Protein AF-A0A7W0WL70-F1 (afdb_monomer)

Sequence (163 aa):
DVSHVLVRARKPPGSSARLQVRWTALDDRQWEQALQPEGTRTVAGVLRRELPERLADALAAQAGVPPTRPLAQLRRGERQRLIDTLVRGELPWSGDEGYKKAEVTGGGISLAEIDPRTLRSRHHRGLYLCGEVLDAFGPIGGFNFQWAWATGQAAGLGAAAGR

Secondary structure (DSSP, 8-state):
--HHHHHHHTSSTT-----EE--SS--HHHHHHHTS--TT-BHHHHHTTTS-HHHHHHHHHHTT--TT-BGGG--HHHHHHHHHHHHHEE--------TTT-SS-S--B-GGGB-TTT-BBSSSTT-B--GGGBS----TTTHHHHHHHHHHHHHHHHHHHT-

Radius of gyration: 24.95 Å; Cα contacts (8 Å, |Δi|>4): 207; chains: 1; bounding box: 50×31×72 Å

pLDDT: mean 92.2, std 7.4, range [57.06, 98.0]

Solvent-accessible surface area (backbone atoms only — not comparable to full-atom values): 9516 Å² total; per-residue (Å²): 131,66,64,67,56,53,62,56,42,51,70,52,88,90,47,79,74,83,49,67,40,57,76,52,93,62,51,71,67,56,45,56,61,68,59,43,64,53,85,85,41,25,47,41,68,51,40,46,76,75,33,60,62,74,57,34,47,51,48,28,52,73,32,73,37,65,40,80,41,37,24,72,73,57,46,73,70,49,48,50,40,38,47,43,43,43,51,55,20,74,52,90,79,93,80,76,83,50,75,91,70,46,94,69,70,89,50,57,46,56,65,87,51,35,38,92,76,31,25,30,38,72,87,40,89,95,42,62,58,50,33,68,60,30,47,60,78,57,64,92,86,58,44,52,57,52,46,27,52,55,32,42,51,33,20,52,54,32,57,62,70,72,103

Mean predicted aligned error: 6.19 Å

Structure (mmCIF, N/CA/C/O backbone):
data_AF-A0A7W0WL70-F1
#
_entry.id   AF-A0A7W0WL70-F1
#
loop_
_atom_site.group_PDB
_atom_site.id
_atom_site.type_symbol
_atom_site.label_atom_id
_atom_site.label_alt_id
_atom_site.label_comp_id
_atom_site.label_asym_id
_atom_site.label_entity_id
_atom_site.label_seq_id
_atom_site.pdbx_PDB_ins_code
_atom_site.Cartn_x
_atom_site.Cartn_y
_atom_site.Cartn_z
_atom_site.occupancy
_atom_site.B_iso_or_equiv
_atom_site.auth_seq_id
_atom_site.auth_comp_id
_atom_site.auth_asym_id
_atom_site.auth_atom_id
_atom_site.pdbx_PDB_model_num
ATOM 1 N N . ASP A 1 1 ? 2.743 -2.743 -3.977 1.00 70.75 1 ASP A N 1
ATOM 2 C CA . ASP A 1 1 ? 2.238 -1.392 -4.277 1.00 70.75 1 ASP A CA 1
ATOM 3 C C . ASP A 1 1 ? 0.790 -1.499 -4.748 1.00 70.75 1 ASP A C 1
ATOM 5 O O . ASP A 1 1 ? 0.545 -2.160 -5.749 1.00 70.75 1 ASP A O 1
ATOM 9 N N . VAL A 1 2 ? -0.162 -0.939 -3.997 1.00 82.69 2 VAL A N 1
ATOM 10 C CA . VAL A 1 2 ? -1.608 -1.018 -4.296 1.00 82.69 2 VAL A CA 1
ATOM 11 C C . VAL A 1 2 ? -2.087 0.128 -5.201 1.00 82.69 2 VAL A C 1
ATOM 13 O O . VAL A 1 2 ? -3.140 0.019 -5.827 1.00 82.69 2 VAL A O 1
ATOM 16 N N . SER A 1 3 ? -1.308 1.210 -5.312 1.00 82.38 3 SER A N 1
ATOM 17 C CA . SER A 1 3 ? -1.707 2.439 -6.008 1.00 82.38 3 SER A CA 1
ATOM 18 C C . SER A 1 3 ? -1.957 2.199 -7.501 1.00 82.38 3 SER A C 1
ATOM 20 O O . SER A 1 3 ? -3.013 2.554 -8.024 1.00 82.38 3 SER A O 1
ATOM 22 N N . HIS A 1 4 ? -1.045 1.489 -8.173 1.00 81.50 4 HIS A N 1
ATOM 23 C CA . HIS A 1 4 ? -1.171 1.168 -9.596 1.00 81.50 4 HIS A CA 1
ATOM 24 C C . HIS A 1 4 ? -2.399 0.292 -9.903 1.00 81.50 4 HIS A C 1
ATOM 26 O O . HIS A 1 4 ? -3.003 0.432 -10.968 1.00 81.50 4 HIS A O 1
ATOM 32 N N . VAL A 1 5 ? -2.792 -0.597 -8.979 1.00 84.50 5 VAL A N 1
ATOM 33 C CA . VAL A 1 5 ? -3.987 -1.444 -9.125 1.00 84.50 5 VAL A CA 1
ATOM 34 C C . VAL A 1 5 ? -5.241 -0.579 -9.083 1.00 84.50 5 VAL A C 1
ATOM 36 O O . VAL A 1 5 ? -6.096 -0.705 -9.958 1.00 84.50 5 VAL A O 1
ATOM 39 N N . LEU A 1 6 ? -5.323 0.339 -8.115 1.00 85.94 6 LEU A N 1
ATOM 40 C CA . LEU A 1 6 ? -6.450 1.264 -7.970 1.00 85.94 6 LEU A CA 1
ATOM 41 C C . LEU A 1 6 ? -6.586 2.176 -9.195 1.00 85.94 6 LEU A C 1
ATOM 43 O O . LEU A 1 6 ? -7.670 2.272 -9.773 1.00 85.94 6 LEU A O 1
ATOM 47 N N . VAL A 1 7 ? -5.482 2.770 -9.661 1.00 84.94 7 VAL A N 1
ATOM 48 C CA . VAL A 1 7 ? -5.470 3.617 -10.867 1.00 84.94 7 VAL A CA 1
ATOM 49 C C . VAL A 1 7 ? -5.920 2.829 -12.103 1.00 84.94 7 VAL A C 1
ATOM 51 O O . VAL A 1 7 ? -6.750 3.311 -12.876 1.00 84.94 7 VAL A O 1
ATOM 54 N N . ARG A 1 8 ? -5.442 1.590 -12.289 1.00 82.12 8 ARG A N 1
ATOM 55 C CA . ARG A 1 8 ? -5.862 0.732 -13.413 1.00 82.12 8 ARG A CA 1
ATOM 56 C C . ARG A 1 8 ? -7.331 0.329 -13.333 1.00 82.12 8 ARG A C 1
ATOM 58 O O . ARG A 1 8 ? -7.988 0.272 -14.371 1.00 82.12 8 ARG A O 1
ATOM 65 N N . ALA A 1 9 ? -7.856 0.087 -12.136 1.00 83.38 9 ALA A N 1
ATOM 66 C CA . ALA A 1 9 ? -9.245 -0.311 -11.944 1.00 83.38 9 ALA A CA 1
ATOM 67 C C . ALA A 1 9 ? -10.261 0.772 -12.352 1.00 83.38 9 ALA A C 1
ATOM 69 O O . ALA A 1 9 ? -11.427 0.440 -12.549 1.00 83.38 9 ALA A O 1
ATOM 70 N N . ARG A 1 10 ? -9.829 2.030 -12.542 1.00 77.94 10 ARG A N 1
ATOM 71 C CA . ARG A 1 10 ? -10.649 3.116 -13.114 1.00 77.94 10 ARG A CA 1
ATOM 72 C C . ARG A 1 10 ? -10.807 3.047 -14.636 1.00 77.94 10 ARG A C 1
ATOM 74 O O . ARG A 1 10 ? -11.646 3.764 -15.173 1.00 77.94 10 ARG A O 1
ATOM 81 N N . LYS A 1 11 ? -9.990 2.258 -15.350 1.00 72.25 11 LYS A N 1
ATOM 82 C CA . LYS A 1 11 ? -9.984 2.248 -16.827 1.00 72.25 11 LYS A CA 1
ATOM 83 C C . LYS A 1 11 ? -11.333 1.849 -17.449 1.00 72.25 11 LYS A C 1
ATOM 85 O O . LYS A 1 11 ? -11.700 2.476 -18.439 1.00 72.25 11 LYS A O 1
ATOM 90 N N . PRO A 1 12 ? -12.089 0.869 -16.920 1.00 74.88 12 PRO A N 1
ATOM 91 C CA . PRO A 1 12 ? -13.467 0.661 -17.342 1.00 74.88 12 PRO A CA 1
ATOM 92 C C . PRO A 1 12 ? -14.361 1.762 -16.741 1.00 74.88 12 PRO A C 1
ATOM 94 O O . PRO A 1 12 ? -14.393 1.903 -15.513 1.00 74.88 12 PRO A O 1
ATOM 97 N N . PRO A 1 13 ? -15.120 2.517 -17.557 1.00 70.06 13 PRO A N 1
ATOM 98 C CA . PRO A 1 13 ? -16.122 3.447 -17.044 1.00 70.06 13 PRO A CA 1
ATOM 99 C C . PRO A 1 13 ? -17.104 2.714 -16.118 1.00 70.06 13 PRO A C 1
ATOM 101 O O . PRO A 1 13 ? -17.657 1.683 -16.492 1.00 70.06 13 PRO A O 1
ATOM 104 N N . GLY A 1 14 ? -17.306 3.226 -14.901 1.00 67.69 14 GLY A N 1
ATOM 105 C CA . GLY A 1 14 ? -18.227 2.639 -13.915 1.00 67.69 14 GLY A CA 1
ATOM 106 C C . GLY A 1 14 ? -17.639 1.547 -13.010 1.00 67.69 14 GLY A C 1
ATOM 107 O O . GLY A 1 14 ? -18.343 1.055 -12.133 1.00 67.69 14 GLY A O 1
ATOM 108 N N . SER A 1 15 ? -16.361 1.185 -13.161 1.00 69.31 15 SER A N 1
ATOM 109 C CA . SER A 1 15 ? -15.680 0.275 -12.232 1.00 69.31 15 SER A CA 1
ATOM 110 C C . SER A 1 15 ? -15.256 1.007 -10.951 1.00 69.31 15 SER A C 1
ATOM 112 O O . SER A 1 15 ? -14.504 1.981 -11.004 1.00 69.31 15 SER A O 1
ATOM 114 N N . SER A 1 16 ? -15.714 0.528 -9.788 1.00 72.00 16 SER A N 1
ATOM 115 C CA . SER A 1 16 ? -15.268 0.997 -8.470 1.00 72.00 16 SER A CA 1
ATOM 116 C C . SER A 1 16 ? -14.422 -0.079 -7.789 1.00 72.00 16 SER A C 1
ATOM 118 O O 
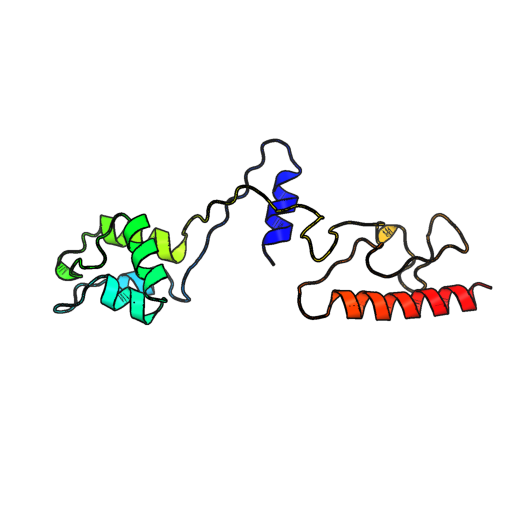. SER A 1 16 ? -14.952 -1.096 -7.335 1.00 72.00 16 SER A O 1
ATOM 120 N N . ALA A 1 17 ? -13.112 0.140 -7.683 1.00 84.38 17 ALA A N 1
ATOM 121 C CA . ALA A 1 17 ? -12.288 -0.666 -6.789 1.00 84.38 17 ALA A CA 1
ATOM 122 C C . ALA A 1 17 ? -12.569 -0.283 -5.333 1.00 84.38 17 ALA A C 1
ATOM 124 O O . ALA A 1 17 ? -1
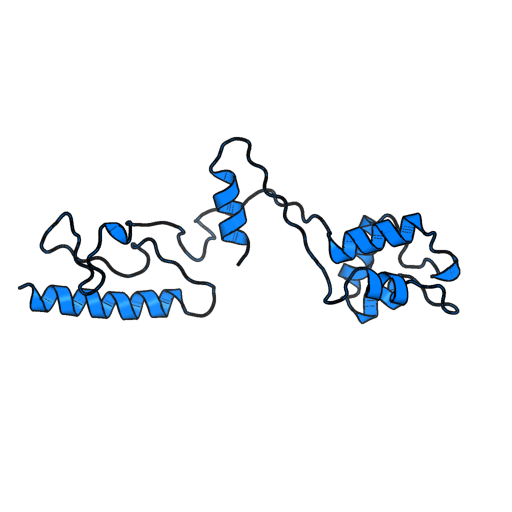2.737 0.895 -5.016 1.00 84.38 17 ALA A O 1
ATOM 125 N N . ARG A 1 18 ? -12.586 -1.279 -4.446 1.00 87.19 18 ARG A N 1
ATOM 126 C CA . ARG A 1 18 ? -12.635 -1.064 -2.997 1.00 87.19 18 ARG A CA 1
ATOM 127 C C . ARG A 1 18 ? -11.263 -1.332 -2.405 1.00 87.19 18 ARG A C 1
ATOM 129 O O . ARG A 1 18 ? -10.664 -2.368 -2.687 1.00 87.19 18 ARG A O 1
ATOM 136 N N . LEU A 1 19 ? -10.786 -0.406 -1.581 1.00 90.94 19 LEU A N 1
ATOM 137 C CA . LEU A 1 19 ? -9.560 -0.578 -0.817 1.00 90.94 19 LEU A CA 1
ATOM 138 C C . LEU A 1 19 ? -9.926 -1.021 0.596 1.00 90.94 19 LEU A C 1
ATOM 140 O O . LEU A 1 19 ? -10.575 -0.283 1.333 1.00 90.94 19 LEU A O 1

........

(TASK DETAILS)
Nothing except the lines from the one containing "ATOM 122 C C" through the one containing "ATOM 136 N N" should appear in the answer, exactly as above and without pictures.

(TASK RESULT)
ATOM 122 C C . ALA A 1 17 ? -12.569 -0.283 -5.333 1.00 84.38 17 ALA A C 1
ATOM 124 O O . ALA A 1 17 ? -1
2.737 0.895 -5.016 1.00 84.38 17 ALA A O 1
ATOM 125 N N . ARG A 1 18 ? -12.586 -1.279 -4.446 1.00 87.19 18 ARG A N 1
ATOM 126 C CA . ARG A 1 18 ? -12.635 -1.064 -2.997 1.00 87.19 18 ARG A CA 1
ATOM 127 C C . ARG A 1 18 ? -11.263 -1.332 -2.405 1.00 87.19 18 ARG A C 1
ATOM 129 O O . ARG A 1 18 ? -10.664 -2.368 -2.687 1.00 87.19 18 ARG A O 1
ATOM 136 N N . LEU A 1 19 ? -10.786 -0.406 -1.581 1.00 90.94 19 LEU A N 1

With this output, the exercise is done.